On the equivariant Betti numbers of symmetric definable sets: vanishing, bounds and algorithms

Abstract: Let $\mathrm{R}$ be a real closed field. We prove that for any fixed $d$, the equivariant rational cohomology groups of closed symmetric semi-algebraic subsets of $\mathrm{R}^k$ defined by polynomials of degrees bounded by $d$ vanishes in dimensions $d$ and larger. This vanishing result is tight. Using a new geometric approach we also prove an upper bound of $d^{O(d)} s^d k^{\lfloor d/2 \rfloor-1} $ on the equivariant Betti numbers of closed symmetric semi-algebraic subsets of $\mathrm{R}^k$ defined by quantifier-free formulas involving $s$ symmetric polynomials of degrees bounded by $d$, where $1 < d \ll s,k$. This bound is tight up to a factor depending only on $d$. These results significantly improve upon those obtained previously which were proved using different techniques.
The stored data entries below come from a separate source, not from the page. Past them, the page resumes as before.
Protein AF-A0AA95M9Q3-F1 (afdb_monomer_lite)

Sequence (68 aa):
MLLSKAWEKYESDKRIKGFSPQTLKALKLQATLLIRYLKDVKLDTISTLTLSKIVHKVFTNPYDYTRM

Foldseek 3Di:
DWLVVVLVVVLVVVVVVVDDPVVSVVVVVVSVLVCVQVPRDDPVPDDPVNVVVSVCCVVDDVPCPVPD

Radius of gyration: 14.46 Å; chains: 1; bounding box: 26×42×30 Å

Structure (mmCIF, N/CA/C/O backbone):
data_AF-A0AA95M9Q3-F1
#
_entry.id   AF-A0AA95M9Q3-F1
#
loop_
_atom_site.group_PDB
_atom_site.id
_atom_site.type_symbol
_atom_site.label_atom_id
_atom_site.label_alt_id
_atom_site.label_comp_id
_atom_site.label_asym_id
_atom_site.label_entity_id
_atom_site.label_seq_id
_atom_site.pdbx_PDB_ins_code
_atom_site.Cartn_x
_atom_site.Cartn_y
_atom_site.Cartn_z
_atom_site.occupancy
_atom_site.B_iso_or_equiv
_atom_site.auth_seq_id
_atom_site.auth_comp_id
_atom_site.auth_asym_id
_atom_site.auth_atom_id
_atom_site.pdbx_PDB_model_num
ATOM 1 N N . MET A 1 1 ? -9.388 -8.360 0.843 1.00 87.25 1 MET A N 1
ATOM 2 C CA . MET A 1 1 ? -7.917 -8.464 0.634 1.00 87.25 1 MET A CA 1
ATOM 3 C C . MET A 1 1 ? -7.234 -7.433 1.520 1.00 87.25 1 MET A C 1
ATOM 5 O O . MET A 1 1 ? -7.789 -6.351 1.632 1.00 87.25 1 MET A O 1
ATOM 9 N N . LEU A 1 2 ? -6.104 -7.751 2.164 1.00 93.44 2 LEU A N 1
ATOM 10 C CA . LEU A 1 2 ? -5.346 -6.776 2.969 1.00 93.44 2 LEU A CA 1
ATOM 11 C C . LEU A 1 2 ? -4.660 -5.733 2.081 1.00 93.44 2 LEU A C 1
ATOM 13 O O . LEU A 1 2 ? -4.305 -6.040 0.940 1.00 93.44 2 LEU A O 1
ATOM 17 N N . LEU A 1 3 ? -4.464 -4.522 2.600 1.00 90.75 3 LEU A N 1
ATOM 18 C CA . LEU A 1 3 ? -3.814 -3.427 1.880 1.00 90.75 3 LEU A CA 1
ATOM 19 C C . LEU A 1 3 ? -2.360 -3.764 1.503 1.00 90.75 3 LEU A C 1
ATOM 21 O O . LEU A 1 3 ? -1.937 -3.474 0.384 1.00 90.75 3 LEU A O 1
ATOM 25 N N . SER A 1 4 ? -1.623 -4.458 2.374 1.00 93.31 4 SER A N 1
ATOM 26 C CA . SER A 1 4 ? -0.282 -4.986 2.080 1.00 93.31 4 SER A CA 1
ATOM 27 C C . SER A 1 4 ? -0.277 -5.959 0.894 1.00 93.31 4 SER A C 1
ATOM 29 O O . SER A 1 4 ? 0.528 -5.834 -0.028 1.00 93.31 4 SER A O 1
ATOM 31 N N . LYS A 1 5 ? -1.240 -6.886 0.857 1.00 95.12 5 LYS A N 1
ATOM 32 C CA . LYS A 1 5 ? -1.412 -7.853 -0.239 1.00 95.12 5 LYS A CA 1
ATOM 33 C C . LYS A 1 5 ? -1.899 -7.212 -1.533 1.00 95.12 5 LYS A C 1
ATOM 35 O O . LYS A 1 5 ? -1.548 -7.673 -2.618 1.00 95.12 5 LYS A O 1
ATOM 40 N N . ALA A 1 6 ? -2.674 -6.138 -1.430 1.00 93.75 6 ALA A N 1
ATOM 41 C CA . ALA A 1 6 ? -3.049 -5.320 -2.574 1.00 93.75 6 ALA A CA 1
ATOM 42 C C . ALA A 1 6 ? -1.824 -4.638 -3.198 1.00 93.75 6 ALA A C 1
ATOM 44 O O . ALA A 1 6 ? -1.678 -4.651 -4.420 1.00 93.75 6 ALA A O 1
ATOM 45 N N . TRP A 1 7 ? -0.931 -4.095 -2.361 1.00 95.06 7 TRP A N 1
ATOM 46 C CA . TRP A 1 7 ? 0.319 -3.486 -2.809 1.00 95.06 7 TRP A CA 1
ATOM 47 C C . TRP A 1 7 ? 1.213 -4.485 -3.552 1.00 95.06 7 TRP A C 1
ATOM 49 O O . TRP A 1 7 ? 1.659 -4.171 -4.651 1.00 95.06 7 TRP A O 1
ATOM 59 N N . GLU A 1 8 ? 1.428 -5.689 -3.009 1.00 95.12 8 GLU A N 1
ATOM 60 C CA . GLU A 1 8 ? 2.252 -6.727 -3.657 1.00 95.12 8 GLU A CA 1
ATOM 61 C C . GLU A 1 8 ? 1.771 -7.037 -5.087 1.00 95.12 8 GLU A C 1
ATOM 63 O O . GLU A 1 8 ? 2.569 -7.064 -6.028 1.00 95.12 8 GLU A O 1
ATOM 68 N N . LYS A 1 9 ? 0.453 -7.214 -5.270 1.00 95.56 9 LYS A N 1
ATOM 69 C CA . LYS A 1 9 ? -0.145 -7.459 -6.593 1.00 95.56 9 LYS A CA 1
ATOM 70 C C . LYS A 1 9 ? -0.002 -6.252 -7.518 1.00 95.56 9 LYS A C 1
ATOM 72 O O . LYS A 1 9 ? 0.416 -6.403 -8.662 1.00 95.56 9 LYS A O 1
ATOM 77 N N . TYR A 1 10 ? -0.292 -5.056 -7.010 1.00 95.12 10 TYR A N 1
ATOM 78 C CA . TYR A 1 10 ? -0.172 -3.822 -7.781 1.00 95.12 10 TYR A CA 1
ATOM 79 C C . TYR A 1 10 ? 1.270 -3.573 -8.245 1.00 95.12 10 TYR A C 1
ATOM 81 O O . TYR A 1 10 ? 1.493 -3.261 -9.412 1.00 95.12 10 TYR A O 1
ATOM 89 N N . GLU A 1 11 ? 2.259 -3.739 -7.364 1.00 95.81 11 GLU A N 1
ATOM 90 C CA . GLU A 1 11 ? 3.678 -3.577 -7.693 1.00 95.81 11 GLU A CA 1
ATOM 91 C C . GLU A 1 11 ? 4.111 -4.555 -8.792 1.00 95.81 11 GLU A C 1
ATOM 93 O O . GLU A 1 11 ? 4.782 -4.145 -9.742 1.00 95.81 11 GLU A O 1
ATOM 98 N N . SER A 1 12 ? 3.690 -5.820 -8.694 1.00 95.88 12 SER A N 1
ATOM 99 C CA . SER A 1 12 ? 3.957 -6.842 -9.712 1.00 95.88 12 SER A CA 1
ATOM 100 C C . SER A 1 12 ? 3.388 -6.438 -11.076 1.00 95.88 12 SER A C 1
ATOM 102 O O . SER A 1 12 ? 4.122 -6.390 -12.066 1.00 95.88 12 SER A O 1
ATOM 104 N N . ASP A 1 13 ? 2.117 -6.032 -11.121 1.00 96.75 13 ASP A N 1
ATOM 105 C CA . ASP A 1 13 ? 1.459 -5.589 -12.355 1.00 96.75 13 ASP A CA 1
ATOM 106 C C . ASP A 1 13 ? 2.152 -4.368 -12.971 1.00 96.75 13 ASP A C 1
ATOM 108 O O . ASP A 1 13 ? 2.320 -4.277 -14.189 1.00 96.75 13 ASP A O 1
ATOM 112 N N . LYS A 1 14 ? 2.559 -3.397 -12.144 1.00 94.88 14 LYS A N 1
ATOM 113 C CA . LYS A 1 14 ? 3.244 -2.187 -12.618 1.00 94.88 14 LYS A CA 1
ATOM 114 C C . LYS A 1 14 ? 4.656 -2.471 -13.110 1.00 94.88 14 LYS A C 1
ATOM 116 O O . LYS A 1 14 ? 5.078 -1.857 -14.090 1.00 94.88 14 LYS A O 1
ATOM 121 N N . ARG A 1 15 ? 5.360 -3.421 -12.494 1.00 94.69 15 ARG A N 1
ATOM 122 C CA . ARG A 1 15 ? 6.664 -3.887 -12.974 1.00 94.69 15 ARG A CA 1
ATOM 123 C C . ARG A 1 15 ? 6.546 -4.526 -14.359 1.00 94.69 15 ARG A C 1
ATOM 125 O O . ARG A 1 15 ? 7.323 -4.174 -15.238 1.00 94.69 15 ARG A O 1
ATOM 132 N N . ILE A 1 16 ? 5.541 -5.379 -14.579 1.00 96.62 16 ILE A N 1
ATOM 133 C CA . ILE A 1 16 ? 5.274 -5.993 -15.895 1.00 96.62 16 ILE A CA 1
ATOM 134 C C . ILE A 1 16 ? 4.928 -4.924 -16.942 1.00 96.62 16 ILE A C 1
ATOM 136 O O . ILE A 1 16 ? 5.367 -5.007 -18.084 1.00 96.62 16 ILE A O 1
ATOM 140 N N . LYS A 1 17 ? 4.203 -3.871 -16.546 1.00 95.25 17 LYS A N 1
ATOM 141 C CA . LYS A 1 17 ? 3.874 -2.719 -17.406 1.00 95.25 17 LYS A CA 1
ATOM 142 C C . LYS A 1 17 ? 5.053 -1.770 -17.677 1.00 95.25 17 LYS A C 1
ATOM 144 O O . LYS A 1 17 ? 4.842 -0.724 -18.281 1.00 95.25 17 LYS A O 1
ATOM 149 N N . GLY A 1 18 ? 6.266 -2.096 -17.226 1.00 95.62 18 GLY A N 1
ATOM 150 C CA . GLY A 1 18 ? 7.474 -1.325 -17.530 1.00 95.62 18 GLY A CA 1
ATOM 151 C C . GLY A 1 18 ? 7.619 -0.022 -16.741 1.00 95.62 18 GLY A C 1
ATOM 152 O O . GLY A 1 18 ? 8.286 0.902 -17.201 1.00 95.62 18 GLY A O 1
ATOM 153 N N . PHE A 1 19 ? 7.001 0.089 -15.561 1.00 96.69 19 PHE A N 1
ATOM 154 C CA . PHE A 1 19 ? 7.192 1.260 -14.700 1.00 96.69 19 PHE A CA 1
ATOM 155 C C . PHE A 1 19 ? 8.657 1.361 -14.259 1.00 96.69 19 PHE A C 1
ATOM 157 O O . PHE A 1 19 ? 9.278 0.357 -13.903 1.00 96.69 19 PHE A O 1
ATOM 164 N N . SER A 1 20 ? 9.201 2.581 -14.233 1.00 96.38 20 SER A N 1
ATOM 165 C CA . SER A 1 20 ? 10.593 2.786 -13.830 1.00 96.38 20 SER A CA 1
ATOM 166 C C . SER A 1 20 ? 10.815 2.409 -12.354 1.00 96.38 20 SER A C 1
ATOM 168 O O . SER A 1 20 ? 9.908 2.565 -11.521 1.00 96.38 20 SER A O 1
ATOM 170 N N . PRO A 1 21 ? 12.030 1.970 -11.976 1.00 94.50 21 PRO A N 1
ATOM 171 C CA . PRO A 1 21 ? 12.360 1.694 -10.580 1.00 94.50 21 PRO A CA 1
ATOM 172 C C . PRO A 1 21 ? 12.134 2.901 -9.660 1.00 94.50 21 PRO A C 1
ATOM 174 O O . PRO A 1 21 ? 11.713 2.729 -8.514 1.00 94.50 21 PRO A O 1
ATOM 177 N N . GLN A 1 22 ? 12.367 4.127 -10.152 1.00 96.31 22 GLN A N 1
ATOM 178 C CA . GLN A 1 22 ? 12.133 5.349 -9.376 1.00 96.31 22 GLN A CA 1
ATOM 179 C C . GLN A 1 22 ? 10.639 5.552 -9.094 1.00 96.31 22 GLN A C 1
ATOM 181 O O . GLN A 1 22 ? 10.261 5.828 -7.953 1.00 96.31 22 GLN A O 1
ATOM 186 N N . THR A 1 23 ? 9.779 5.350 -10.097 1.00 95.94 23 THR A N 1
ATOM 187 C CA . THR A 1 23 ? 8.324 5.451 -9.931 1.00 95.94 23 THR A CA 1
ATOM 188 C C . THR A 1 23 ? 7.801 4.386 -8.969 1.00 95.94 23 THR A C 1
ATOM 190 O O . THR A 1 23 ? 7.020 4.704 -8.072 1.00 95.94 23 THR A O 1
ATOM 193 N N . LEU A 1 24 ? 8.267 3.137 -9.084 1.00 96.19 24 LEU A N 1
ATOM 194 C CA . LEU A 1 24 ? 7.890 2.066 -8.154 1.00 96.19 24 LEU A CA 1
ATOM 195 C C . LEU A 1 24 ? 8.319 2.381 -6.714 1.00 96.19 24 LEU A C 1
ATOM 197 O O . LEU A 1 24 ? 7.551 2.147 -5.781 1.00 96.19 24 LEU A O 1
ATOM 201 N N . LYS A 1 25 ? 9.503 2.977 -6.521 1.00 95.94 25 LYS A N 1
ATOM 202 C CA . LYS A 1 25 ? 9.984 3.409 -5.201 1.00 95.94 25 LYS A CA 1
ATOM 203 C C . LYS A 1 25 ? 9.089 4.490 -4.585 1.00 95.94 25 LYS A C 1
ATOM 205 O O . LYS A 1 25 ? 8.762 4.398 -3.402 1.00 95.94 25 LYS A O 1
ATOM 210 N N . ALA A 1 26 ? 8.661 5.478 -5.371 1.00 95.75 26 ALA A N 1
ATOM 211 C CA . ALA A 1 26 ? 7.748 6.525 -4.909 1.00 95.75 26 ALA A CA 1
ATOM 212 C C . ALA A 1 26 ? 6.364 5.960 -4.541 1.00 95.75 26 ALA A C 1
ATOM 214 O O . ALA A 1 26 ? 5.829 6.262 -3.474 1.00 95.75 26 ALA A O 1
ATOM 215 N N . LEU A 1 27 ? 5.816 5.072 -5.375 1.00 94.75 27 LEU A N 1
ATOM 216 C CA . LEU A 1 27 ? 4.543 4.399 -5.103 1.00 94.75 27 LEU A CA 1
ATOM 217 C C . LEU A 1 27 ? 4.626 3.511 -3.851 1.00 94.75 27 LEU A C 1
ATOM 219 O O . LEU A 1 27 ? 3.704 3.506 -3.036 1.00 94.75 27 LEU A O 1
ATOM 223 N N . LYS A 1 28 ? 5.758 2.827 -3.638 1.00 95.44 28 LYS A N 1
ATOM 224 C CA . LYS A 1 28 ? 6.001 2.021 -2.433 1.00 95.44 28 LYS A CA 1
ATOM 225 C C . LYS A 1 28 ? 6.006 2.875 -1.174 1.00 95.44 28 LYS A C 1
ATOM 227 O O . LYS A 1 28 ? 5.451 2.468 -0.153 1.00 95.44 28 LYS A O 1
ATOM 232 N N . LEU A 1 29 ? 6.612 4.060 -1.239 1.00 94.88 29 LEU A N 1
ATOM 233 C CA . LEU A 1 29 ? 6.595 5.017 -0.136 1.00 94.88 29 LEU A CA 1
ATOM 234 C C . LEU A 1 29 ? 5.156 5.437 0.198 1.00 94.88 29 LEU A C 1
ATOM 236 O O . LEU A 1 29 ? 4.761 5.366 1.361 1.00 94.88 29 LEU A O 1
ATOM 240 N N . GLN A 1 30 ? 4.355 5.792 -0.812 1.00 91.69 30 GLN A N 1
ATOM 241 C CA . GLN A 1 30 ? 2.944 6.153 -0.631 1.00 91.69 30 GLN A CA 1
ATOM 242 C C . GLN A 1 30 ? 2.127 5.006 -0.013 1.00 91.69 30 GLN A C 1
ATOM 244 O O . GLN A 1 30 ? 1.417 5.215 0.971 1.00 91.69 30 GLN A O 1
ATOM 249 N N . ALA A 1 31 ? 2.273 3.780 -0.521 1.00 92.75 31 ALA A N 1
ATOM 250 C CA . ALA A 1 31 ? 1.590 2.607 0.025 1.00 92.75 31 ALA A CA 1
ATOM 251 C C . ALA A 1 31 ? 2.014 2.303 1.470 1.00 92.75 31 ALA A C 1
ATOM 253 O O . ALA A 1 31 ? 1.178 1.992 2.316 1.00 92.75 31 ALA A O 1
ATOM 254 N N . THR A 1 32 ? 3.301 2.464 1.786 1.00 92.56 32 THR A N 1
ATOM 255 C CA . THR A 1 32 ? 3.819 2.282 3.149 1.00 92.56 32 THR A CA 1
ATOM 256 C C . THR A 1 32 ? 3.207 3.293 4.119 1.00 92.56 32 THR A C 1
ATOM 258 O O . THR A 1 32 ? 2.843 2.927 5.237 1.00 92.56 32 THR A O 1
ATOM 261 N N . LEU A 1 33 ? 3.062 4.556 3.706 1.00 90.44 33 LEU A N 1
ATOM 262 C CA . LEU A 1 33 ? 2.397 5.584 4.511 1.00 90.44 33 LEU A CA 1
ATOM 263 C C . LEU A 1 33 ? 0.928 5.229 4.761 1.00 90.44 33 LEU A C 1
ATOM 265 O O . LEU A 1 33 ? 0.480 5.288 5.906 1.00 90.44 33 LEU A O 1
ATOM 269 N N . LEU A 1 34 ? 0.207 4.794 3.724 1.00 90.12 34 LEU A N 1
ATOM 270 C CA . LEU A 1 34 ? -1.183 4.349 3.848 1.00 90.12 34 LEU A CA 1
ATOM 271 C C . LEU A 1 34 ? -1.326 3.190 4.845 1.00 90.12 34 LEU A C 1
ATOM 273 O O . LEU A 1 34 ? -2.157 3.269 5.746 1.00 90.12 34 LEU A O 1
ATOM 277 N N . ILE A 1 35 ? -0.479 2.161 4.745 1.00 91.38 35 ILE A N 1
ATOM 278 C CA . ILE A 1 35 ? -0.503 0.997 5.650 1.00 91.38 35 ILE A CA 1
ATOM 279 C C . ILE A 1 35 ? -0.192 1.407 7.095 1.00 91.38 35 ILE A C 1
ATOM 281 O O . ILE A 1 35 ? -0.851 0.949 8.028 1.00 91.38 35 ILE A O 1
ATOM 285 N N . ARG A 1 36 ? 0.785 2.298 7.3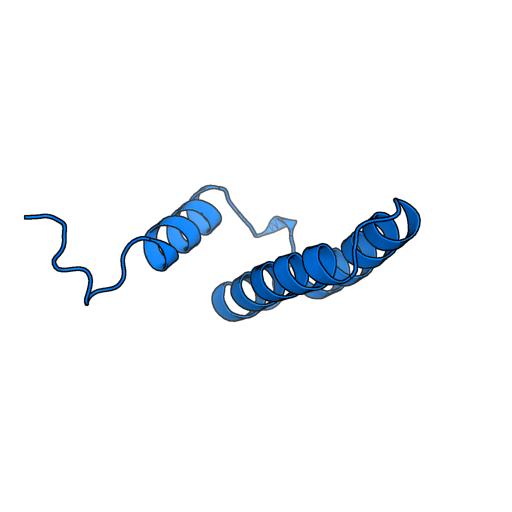10 1.00 89.75 36 ARG A N 1
ATOM 286 C CA . ARG A 1 36 ? 1.115 2.796 8.657 1.00 89.75 36 ARG A CA 1
ATOM 287 C C . ARG A 1 36 ? -0.057 3.539 9.297 1.00 89.75 36 ARG A C 1
ATOM 289 O O . ARG A 1 36 ? -0.291 3.367 10.495 1.00 89.75 36 ARG A O 1
ATOM 296 N N . TYR A 1 37 ? -0.774 4.340 8.510 1.00 87.19 37 TYR A N 1
ATOM 297 C CA . TYR A 1 37 ? -1.886 5.159 8.991 1.00 87.19 37 TYR A CA 1
ATOM 298 C C . TYR A 1 37 ? -3.173 4.374 9.208 1.00 87.19 37 TYR A C 1
ATOM 300 O O . TYR A 1 37 ? -3.809 4.530 10.247 1.00 87.19 37 TYR A O 1
ATOM 308 N N . LEU A 1 38 ? -3.552 3.537 8.247 1.00 87.50 38 LEU A N 1
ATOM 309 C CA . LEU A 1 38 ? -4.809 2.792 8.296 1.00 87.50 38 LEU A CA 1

Our new methods are quite general, and also yield bounds on the equivariant Betti numbers of certain special classes of symmetric definable sets (definable sets symmetrized by pulling back under symmetric polynomial maps of fixed degree) in arbitrary o-minimal structures over $\mathrm{R}$. Finally, we utilize our new approach to obtain an algorithm with polynomially bounded complexity for computing these equivariant Betti numbers. In contrast, the problem of computing the ordinary Betti numbers of (not necessarily symmetric) semi-algebraic sets is considered to be an intractable problem, and all known algorithms for this problem have doubly exponential complexity.